There's a (pardon the language, but I don't know a better term) shitfight
between OS packages and Python packages for control of the global site
packages. Each will override the other.

My current setup, which works very well: use pip and virtualenv for
everything, leave the global site packages alone.

Everything you need to run Ubuntu this way can be achieved by:

apt-get install python-dev python-pip python-virtualenv virtualenvwrapper

Then mkvirtualenv, workon, and pip to your hearts content.

------
hartror
This post was my bible around September last year when we started doing a
major Django replacement of our code.

Combined with Django South it makes managing Django deployments a dream.

------
Ixiaus
In addition I also use virtualenv wrapper, pyflakes (for Emacs) and RopeMacs
(refactoring support).

------
rudd
I don't get why I'd want to use virtualenv if my production servers allow
global package installation.

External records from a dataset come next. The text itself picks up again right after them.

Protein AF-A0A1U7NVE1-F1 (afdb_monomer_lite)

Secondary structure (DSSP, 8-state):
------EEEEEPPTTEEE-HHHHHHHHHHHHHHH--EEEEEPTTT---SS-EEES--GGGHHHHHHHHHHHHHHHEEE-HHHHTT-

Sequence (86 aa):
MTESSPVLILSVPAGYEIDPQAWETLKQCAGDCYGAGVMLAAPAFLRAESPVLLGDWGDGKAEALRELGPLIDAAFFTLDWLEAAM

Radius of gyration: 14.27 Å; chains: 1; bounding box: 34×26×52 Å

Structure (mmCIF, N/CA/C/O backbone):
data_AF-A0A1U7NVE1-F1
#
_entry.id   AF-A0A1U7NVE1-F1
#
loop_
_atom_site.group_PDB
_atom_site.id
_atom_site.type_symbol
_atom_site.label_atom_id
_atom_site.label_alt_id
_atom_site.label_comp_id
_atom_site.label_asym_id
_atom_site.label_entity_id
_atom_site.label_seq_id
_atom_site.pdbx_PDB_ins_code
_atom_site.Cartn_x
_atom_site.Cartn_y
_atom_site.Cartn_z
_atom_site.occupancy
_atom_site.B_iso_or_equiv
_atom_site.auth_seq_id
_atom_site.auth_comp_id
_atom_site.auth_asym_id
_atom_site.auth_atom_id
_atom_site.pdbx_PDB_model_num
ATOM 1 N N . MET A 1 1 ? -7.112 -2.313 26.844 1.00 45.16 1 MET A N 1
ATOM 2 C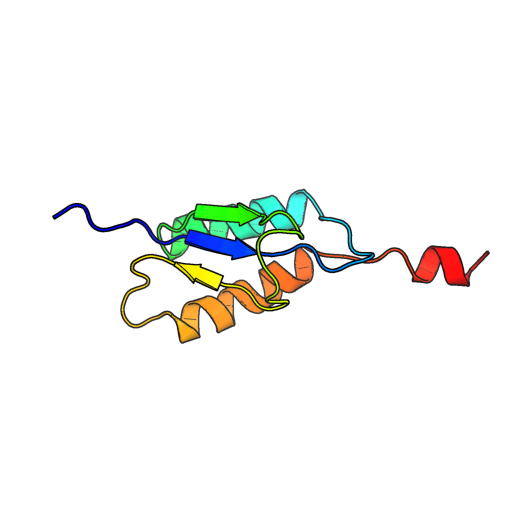 CA . MET A 1 1 ? -6.820 -3.119 25.644 1.00 45.16 1 MET A CA 1
ATOM 3 C C . MET A 1 1 ? -6.144 -2.185 24.664 1.00 45.16 1 MET A C 1
ATOM 5 O O . MET A 1 1 ? -6.740 -1.171 24.348 1.00 45.16 1 MET A O 1
ATOM 9 N N . THR A 1 2 ? -4.887 -2.421 24.298 1.00 52.28 2 THR A N 1
ATOM 10 C CA . THR A 1 2 ? -4.217 -1.639 23.249 1.00 52.28 2 THR A CA 1
ATOM 11 C C . THR A 1 2 ? -4.791 -2.075 21.911 1.00 52.28 2 THR A C 1
ATOM 13 O O . THR A 1 2 ? -4.432 -3.139 21.406 1.00 52.28 2 THR A O 1
ATOM 1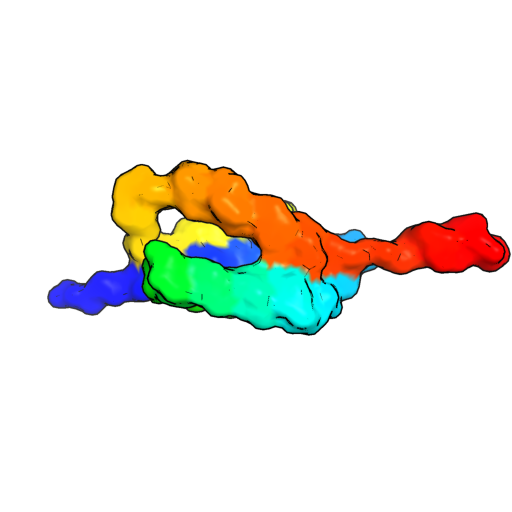6 N N . GLU A 1 3 ? -5.738 -1.302 21.386 1.00 61.66 3 GLU A N 1
ATOM 17 C CA . GLU A 1 3 ? -6.182 -1.442 20.001 1.00 61.66 3 GLU A CA 1
ATOM 18 C C . GLU A 1 3 ? -4.952 -1.288 19.101 1.00 61.66 3 GLU A C 1
ATOM 20 O O . GLU A 1 3 ? -4.159 -0.358 19.254 1.00 61.66 3 GLU A O 1
ATOM 25 N N . SER A 1 4 ? -4.712 -2.285 18.252 1.00 71.06 4 SER A N 1
ATOM 26 C CA . SER A 1 4 ? -3.560 -2.275 17.354 1.00 71.06 4 SER A CA 1
ATOM 27 C C . SER A 1 4 ? -3.900 -1.372 16.177 1.00 71.06 4 SER A C 1
ATOM 29 O O . SER A 1 4 ? -4.808 -1.704 15.416 1.00 71.06 4 SER A O 1
ATOM 31 N N . SER A 1 5 ? -3.201 -0.241 16.049 1.00 84.88 5 SER A N 1
ATOM 32 C CA . SER A 1 5 ? -3.407 0.705 14.949 1.00 84.88 5 SER A CA 1
ATOM 33 C C . SER A 1 5 ? -3.341 -0.004 13.588 1.00 84.88 5 SER A C 1
ATOM 35 O O . SER A 1 5 ? -2.499 -0.896 13.421 1.00 84.88 5 SER A O 1
ATOM 37 N N . PRO A 1 6 ? -4.205 0.361 12.624 1.00 93.56 6 PRO A N 1
ATOM 38 C CA . PRO A 1 6 ? -4.205 -0.257 11.308 1.00 93.56 6 PRO A CA 1
ATOM 39 C C . PRO A 1 6 ? -2.879 -0.025 10.583 1.00 93.56 6 PRO A C 1
ATOM 41 O O . PRO A 1 6 ? -2.283 1.053 10.643 1.00 93.56 6 PRO A O 1
ATOM 44 N N . VAL A 1 7 ? -2.408 -1.054 9.883 1.00 93.88 7 VAL A N 1
ATOM 45 C CA . VAL A 1 7 ? -1.191 -0.994 9.070 1.00 93.88 7 VAL A CA 1
ATOM 46 C C . VAL A 1 7 ? -1.437 -1.651 7.721 1.00 93.88 7 VAL A C 1
ATOM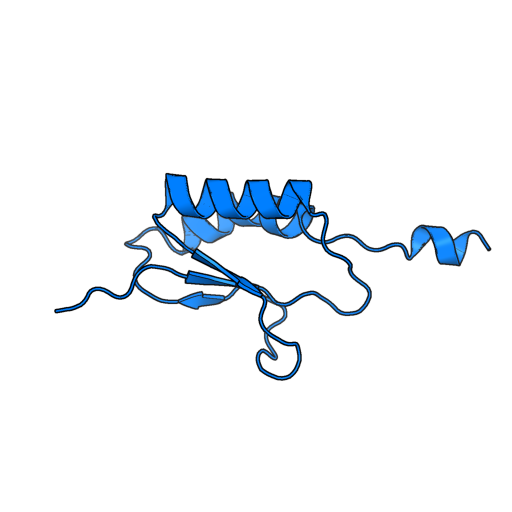 48 O O . VAL A 1 7 ? -1.891 -2.796 7.648 1.00 93.88 7 VAL A O 1
ATOM 51 N N . LEU A 1 8 ? -1.124 -0.919 6.655 1.00 93.94 8 LEU A N 1
ATOM 52 C CA . LEU A 1 8 ? -1.076 -1.407 5.285 1.00 93.94 8 LEU A CA 1
ATOM 53 C C . LEU A 1 8 ? 0.357 -1.826 4.975 1.00 93.94 8 LEU A C 1
ATOM 55 O O . LEU A 1 8 ? 1.269 -1.001 4.974 1.00 93.94 8 LEU A O 1
ATOM 59 N N . ILE A 1 9 ? 0.557 -3.107 4.707 1.00 92.69 9 ILE A N 1
ATOM 60 C CA . ILE A 1 9 ? 1.854 -3.648 4.322 1.00 92.69 9 ILE A CA 1
ATOM 61 C C . ILE A 1 9 ? 1.835 -3.965 2.836 1.00 92.69 9 ILE A C 1
ATOM 63 O O . ILE A 1 9 ? 0.959 -4.686 2.354 1.00 92.69 9 ILE A O 1
ATOM 67 N N . LEU A 1 10 ? 2.824 -3.433 2.129 1.00 91.69 10 LEU A N 1
ATOM 68 C CA . LEU A 1 10 ? 2.982 -3.571 0.690 1.00 91.69 10 LEU A CA 1
ATOM 69 C C . LEU A 1 10 ? 4.327 -4.209 0.378 1.00 91.69 10 LEU A C 1
ATOM 71 O O . LEU A 1 10 ? 5.325 -3.946 1.047 1.00 91.69 10 LEU A O 1
ATOM 75 N N . SER A 1 11 ? 4.357 -5.030 -0.659 1.00 89.12 11 SER A N 1
ATOM 76 C CA . SER A 1 11 ? 5.586 -5.574 -1.223 1.00 89.12 11 SER A CA 1
ATOM 77 C C . SER A 1 11 ? 5.848 -4.874 -2.545 1.00 89.12 11 SER A C 1
ATOM 79 O O . SER A 1 11 ? 4.928 -4.726 -3.342 1.00 89.12 11 SER A O 1
ATOM 81 N N . VAL A 1 12 ? 7.090 -4.447 -2.774 1.00 85.69 12 VAL A N 1
ATOM 82 C CA . VAL A 1 12 ? 7.489 -3.917 -4.083 1.00 85.69 12 VAL A CA 1
ATOM 83 C C . VAL A 1 12 ? 7.581 -5.100 -5.047 1.00 85.69 12 VAL A C 1
ATOM 85 O O . VAL A 1 12 ? 8.354 -6.025 -4.762 1.00 85.69 12 VAL A O 1
ATOM 88 N N . PRO A 1 13 ? 6.807 -5.124 -6.145 1.00 81.38 13 PRO A N 1
ATOM 89 C CA . PRO A 1 13 ? 6.922 -6.190 -7.130 1.00 81.38 13 PRO A CA 1
ATOM 90 C C . PRO A 1 13 ? 8.330 -6.229 -7.741 1.00 81.38 13 PRO A C 1
ATOM 92 O O . PRO A 1 13 ? 9.035 -5.221 -7.807 1.00 81.38 13 PRO A O 1
ATOM 95 N N . ALA A 1 14 ? 8.767 -7.402 -8.197 1.00 80.31 14 ALA A N 1
ATOM 96 C CA . ALA A 1 14 ? 10.070 -7.528 -8.843 1.00 80.31 14 ALA A CA 1
ATOM 97 C C . ALA A 1 14 ? 10.117 -6.698 -10.141 1.00 80.31 14 ALA A C 1
ATOM 99 O O . ALA A 1 14 ? 9.199 -6.780 -10.950 1.00 80.31 14 ALA A O 1
ATOM 100 N N . GLY A 1 15 ? 11.187 -5.919 -10.338 1.00 81.12 15 GLY A N 1
ATOM 101 C CA . GLY A 1 15 ? 11.345 -5.036 -11.505 1.00 81.12 15 GLY A CA 1
ATOM 102 C C . GLY A 1 15 ? 10.619 -3.689 -11.397 1.00 81.12 15 GLY A C 1
ATOM 103 O O . GLY A 1 15 ? 10.711 -2.878 -12.313 1.00 81.12 15 GLY A O 1
ATOM 104 N N . TYR A 1 16 ? 9.927 -3.432 -10.283 1.00 86.94 16 TYR A N 1
ATOM 105 C CA . TYR A 1 16 ? 9.278 -2.151 -10.024 1.00 86.94 16 TYR A CA 1
ATOM 106 C C . TYR A 1 16 ? 10.146 -1.269 -9.121 1.00 86.94 16 TYR A C 1
ATOM 108 O O . TYR A 1 16 ? 10.847 -1.750 -8.226 1.00 86.94 16 TYR A O 1
ATOM 116 N N . GLU A 1 17 ? 10.042 0.036 -9.329 1.00 89.12 17 GLU A N 1
ATOM 117 C CA . GLU A 1 17 ? 10.538 1.079 -8.442 1.00 89.12 17 GLU A CA 1
ATOM 118 C C . GLU A 1 17 ? 9.367 1.820 -7.782 1.00 89.12 17 GLU A C 1
ATOM 120 O O . GLU A 1 17 ? 8.205 1.665 -8.165 1.00 89.12 17 GLU A O 1
ATOM 125 N N . ILE A 1 18 ? 9.674 2.604 -6.747 1.00 91.06 18 ILE A N 1
ATOM 126 C CA . ILE A 1 18 ? 8.683 3.385 -6.004 1.00 91.06 18 ILE A CA 1
ATOM 127 C C . ILE A 1 18 ? 8.711 4.825 -6.495 1.00 91.06 18 ILE A C 1
ATOM 129 O O . ILE A 1 18 ? 9.762 5.466 -6.440 1.00 91.06 18 ILE A O 1
ATOM 133 N N . ASP A 1 19 ? 7.557 5.354 -6.900 1.00 93.44 19 ASP A N 1
ATOM 134 C CA . ASP A 1 19 ? 7.399 6.794 -7.098 1.00 93.44 19 ASP A CA 1
ATOM 135 C C . ASP A 1 19 ? 7.284 7.463 -5.713 1.00 93.44 19 ASP A C 1
ATOM 137 O O . ASP A 1 19 ? 6.305 7.231 -4.995 1.00 93.44 19 ASP A O 1
ATOM 141 N N . PRO A 1 20 ? 8.256 8.300 -5.302 1.00 93.00 20 PRO A N 1
ATOM 142 C CA . PRO A 1 20 ? 8.252 8.901 -3.975 1.00 93.00 20 PRO A CA 1
ATOM 143 C C . PRO A 1 20 ? 7.066 9.849 -3.752 1.00 93.00 20 PRO A C 1
ATOM 145 O O . PRO A 1 20 ? 6.567 9.936 -2.632 1.00 93.00 20 PRO A O 1
ATOM 148 N N . GLN A 1 21 ? 6.579 10.543 -4.783 1.00 94.88 21 GLN A N 1
ATOM 149 C CA . GLN A 1 21 ? 5.454 11.468 -4.648 1.00 94.88 21 GLN A CA 1
ATOM 150 C C . GLN A 1 21 ? 4.128 10.711 -4.503 1.00 94.88 21 GLN A C 1
ATOM 152 O O . GLN A 1 21 ? 3.304 11.049 -3.642 1.00 94.88 21 GLN A O 1
ATOM 157 N N . ALA A 1 22 ? 3.928 9.668 -5.309 1.00 94.44 22 ALA A N 1
ATOM 158 C CA . ALA A 1 22 ? 2.758 8.803 -5.185 1.00 94.44 22 ALA A CA 1
ATOM 159 C C . ALA A 1 22 ? 2.776 8.024 -3.857 1.00 94.44 22 ALA A C 1
ATOM 161 O O . ALA A 1 22 ? 1.740 7.894 -3.202 1.00 94.44 22 ALA A O 1
ATOM 162 N N . TRP A 1 23 ? 3.957 7.605 -3.394 1.00 95.38 23 TRP A N 1
ATOM 163 C CA . TRP A 1 23 ? 4.137 6.949 -2.098 1.00 95.38 23 TRP A CA 1
ATOM 164 C C . TRP A 1 23 ? 3.755 7.837 -0.907 1.00 95.38 23 TRP A C 1
ATOM 166 O O . TRP A 1 23 ? 3.050 7.388 0.000 1.00 95.38 23 TRP A O 1
ATOM 176 N N . GLU A 1 24 ? 4.177 9.106 -0.892 1.00 96.44 24 GLU A N 1
ATOM 177 C CA . GLU A 1 24 ? 3.742 10.047 0.152 1.00 96.44 24 GLU A CA 1
ATOM 178 C C . GLU A 1 24 ? 2.229 10.281 0.109 1.00 96.44 24 GLU A C 1
ATOM 180 O O . GLU A 1 24 ? 1.578 10.292 1.153 1.00 96.44 24 GLU A O 1
ATOM 185 N N . THR A 1 25 ? 1.656 10.391 -1.091 1.00 96.56 25 THR A N 1
ATOM 186 C CA . THR A 1 25 ? 0.205 10.560 -1.270 1.00 96.56 25 THR A CA 1
ATOM 187 C C . THR A 1 25 ? -0.567 9.370 -0.697 1.00 96.56 25 THR A C 1
ATOM 189 O O . THR A 1 25 ? -1.543 9.556 0.033 1.00 96.56 25 THR A O 1
ATOM 192 N N . LEU A 1 26 ? -0.103 8.146 -0.964 1.00 96.44 26 LEU A N 1
ATOM 193 C CA . LEU A 1 26 ? -0.674 6.922 -0.404 1.00 96.44 26 LEU A CA 1
ATOM 194 C C . LEU A 1 26 ? -0.607 6.915 1.128 1.00 96.44 26 LEU A C 1
ATOM 196 O O . LEU A 1 26 ? -1.611 6.632 1.784 1.00 96.44 26 LEU A O 1
ATOM 200 N N . LYS A 1 27 ? 0.553 7.253 1.705 1.00 96.31 27 LYS A N 1
ATOM 201 C CA . LYS A 1 27 ? 0.728 7.334 3.165 1.00 96.31 27 LYS A CA 1
ATOM 202 C C . LYS A 1 27 ? -0.215 8.340 3.804 1.00 96.31 27 LYS A C 1
ATOM 204 O O . LYS A 1 27 ? -0.819 8.037 4.830 1.00 96.31 27 LYS A O 1
ATOM 209 N N . GLN A 1 28 ? -0.336 9.517 3.202 1.00 96.62 28 GLN A N 1
ATOM 210 C CA . GLN A 1 28 ? -1.192 10.568 3.722 1.00 96.62 28 GLN A CA 1
ATOM 211 C C . GLN A 1 28 ? -2.668 10.169 3.646 1.00 96.62 28 GLN A C 1
ATOM 213 O O . GLN A 1 28 ? -3.370 10.274 4.644 1.00 96.62 28 GLN A O 1
ATOM 218 N N . CYS A 1 29 ? -3.119 9.611 2.520 1.00 94.62 29 CYS A N 1
ATOM 219 C CA . CYS A 1 29 ? -4.496 9.137 2.383 1.00 94.62 29 CYS A CA 1
ATOM 220 C C . CYS A 1 29 ? -4.824 8.001 3.369 1.00 94.62 29 CYS A C 1
ATOM 222 O O . CYS A 1 29 ? -5.858 8.044 4.034 1.00 94.62 29 CYS A O 1
ATOM 224 N N . ALA A 1 30 ? -3.932 7.018 3.528 1.00 93.81 30 ALA A N 1
ATOM 225 C CA . ALA A 1 30 ? -4.115 5.939 4.499 1.00 93.81 30 ALA A CA 1
ATOM 226 C C . ALA A 1 30 ? -4.176 6.464 5.949 1.00 93.81 30 ALA A C 1
ATOM 228 O O . ALA A 1 30 ? -5.023 6.029 6.733 1.00 93.81 30 ALA A O 1
ATOM 229 N N . GLY A 1 31 ? -3.321 7.430 6.293 1.00 94.25 31 GLY A N 1
ATOM 230 C CA . GLY A 1 31 ? -3.316 8.074 7.605 1.00 94.25 31 GLY A CA 1
ATOM 231 C C . GLY A 1 31 ? -4.576 8.900 7.869 1.00 94.25 31 GLY A C 1
ATOM 232 O O . GLY A 1 31 ? -5.213 8.723 8.905 1.00 94.25 31 GLY A O 1
ATOM 233 N N . ASP A 1 32 ? -4.963 9.756 6.926 1.00 93.69 32 ASP A N 1
ATOM 234 C CA . ASP A 1 32 ? -6.068 10.706 7.095 1.00 93.69 32 ASP A CA 1
ATOM 235 C C . ASP A 1 32 ? -7.440 10.013 7.070 1.00 93.69 32 ASP A C 1
ATOM 237 O O . ASP A 1 32 ? -8.326 10.365 7.850 1.00 93.69 32 ASP A O 1
ATOM 241 N N . CYS A 1 33 ? -7.627 9.014 6.199 1.00 91.06 33 CYS A N 1
ATOM 242 C CA . CYS A 1 33 ? -8.914 8.331 6.039 1.00 91.06 33 CYS A CA 1
ATOM 243 C C . CYS A 1 33 ? -9.107 7.168 7.021 1.00 91.06 33 CYS A C 1
ATOM 245 O O . CYS A 1 33 ? -10.234 6.910 7.441 1.00 91.06 33 CYS A O 1
ATOM 247 N N . TYR A 1 34 ? -8.027 6.468 7.385 1.00 90.94 34 TYR A N 1
ATOM 248 C CA . TYR A 1 34 ? -8.109 5.202 8.124 1.00 90.94 34 TYR A CA 1
ATOM 249 C C . TYR A 1 34 ? -7.281 5.186 9.413 1.00 90.94 34 TYR A C 1
ATOM 251 O O . TYR A 1 34 ? -7.284 4.181 10.121 1.00 90.94 34 TYR A O 1
ATOM 259 N N . GLY A 1 35 ? -6.549 6.260 9.734 1.00 91.94 35 GLY A N 1
ATOM 260 C CA . GLY A 1 35 ? -5.599 6.257 10.850 1.00 91.94 35 GLY A CA 1
ATOM 261 C C . GLY A 1 35 ? -4.470 5.239 10.660 1.00 91.94 35 GLY A C 1
ATOM 262 O O . GLY A 1 35 ? -3.879 4.789 11.645 1.00 91.94 35 GLY A O 1
ATOM 263 N N . ALA A 1 36 ? -4.212 4.829 9.413 1.00 94.25 36 ALA A N 1
ATOM 264 C CA . ALA A 1 36 ? -3.362 3.695 9.094 1.00 94.25 36 ALA A CA 1
ATOM 265 C C . ALA A 1 36 ? -1.928 4.112 8.757 1.00 94.25 36 ALA A C 1
ATOM 267 O O . ALA A 1 36 ? -1.687 5.073 8.027 1.00 94.25 36 ALA A O 1
ATOM 268 N N . GLY A 1 37 ? -0.961 3.337 9.245 1.00 94.69 37 GLY A N 1
ATOM 269 C CA . GLY A 1 37 ? 0.419 3.410 8.764 1.00 94.69 37 GLY A CA 1
ATOM 270 C C . GLY A 1 37 ? 0.597 2.614 7.470 1.00 94.69 37 GLY A C 1
ATOM 271 O O . GLY A 1 37 ? -0.076 1.605 7.271 1.00 94.69 37 GLY A O 1
ATOM 272 N N . VAL A 1 38 ? 1.540 3.012 6.612 1.00 94.69 38 VAL A N 1
ATOM 273 C CA . VAL A 1 38 ? 1.937 2.223 5.431 1.00 94.69 38 VAL A CA 1
ATOM 274 C C . VAL A 1 38 ? 3.388 1.788 5.574 1.00 94.69 38 VAL A C 1
ATOM 276 O O . VAL A 1 38 ? 4.260 2.595 5.903 1.00 94.69 38 VAL A O 1
ATOM 279 N N . MET A 1 39 ? 3.651 0.508 5.335 1.00 93.25 39 MET A N 1
ATOM 280 C CA . MET A 1 39 ? 4.976 -0.089 5.456 1.00 93.25 39 MET A CA 1
ATOM 281 C C . MET A 1 39 ? 5.321 -0.906 4.219 1.00 93.25 39 MET A C 1
ATOM 283 O O . MET A 1 39 ? 4.474 -1.591 3.649 1.00 93.25 39 MET A O 1
ATOM 287 N N . LEU A 1 40 ? 6.601 -0.886 3.855 1.00 90.44 40 LEU A N 1
ATOM 288 C CA . LEU A 1 40 ? 7.146 -1.811 2.875 1.00 90.44 40 LEU A CA 1
ATOM 289 C C . LEU A 1 40 ? 7.646 -3.061 3.581 1.00 90.44 40 LEU A C 1
ATOM 291 O O . LEU A 1 40 ? 8.422 -2.992 4.538 1.00 90.44 40 LEU A O 1
ATOM 295 N N . ALA A 1 41 ? 7.225 -4.208 3.082 1.00 86.38 41 ALA A N 1
ATOM 296 C CA . ALA A 1 41 ? 7.807 -5.473 3.453 1.00 86.38 41 ALA A CA 1
ATOM 297 C C . ALA A 1 41 ? 9.048 -5.750 2.618 1.00 86.38 41 ALA A C 1
ATOM 299 O O . ALA A 1 41 ? 9.048 -5.616 1.394 1.00 86.38 41 ALA A O 1
ATOM 300 N N . ALA A 1 42 ? 10.099 -6.216 3.287 1.00 72.94 42 ALA A N 1
ATOM 301 C CA . ALA A 1 42 ? 11.228 -6.794 2.585 1.00 72.94 42 ALA A CA 1
ATOM 302 C C . ALA A 1 42 ? 10.758 -8.040 1.795 1.00 72.94 42 ALA A C 1
ATOM 304 O O . ALA A 1 42 ? 10.000 -8.849 2.345 1.00 72.94 42 ALA A O 1
ATOM 305 N N . PRO A 1 43 ? 11.235 -8.252 0.552 1.00 65.38 43 PRO A N 1
ATOM 306 C CA . PRO A 1 43 ? 10.780 -9.346 -0.319 1.00 65.38 43 PRO A CA 1
ATOM 307 C C . PRO A 1 43 ? 10.903 -10.745 0.304 1.00 65.38 43 PRO A C 1
ATOM 309 O O . PRO A 1 43 ? 10.160 -11.659 -0.031 1.00 65.38 43 PRO A O 1
ATOM 312 N N . ALA A 1 44 ? 11.828 -10.922 1.253 1.00 65.06 44 ALA A N 1
ATOM 313 C CA . ALA A 1 44 ? 12.031 -12.185 1.959 1.00 65.06 44 ALA A CA 1
ATOM 314 C C . ALA A 1 44 ? 10.91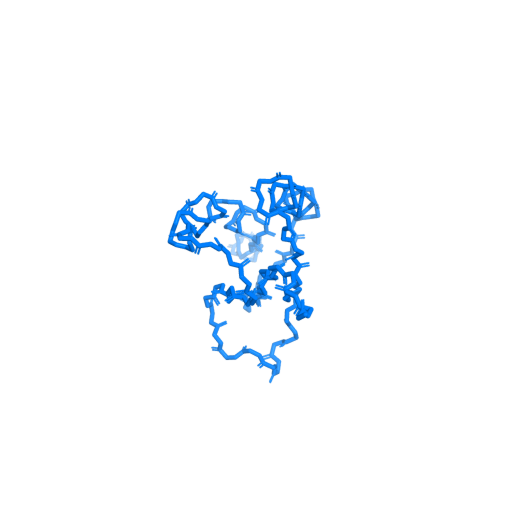7 -12.528 2.969 1.00 65.06 44 ALA A C 1
ATOM 316 O O . ALA A 1 44 ? 10.802 -13.684 3.376 1.00 65.06 44 ALA A O 1
ATOM 317 N N . PHE A 1 45 ? 10.121 -11.543 3.396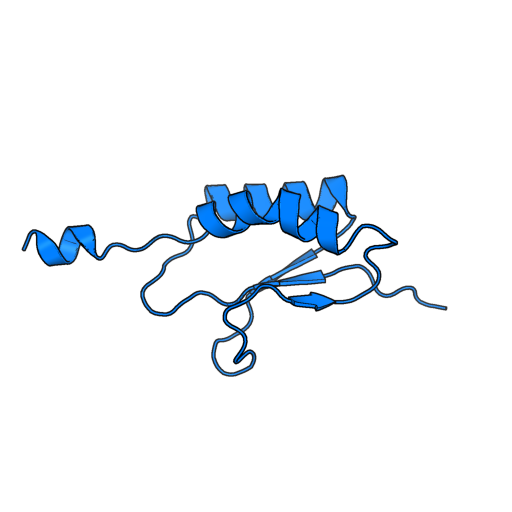 1.00 61.00 45 PHE A N 1
ATOM 318 C CA . PHE A 1 45 ? 9.174 -11.685 4.507 1.00 61.00 45 PHE A CA 1
ATOM 319 C C . PHE A 1 45 ? 7.719 -11.811 4.065 1.00 61.00 45 PHE A C 1
ATOM 321 O O . PHE A 1 45 ? 6.918 -12.409 4.781 1.00 61.00 45 PHE A O 1
ATOM 328 N N . LEU A 1 46 ? 7.377 -11.302 2.884 1.00 65.62 46 LEU A N 1
ATOM 329 C CA . LEU A 1 46 ? 6.034 -11.401 2.329 1.00 65.62 46 LEU A CA 1
ATOM 330 C C . LEU A 1 46 ? 6.093 -12.055 0.955 1.00 65.62 46 LEU A C 1
ATOM 332 O O . LEU A 1 46 ? 6.598 -11.487 -0.003 1.00 65.62 46 LEU A O 1
ATOM 336 N N . ARG A 1 47 ? 5.554 -13.277 0.885 1.00 60.12 47 ARG A N 1
ATOM 337 C CA . ARG A 1 47 ? 5.300 -13.992 -0.376 1.00 60.12 47 ARG A CA 1
ATOM 338 C C . ARG A 1 47 ? 4.022 -13.525 -1.073 1.00 60.12 47 ARG A C 1
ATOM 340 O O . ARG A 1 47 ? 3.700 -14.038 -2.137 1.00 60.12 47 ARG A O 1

Ideally my Python deployment should be the only
thing running on the server, right? In that case, having a virtualenv seems
like overkill. And for local development, it's just a hassle to have to enter
the virtualenv every time I want to run the code, when I could just have the
needed packages installed globally.

------
koichi
When I saw this article, I thought it said "Monty Python," not "Modern
Python." Sad.

P.S. The parrot is not dead.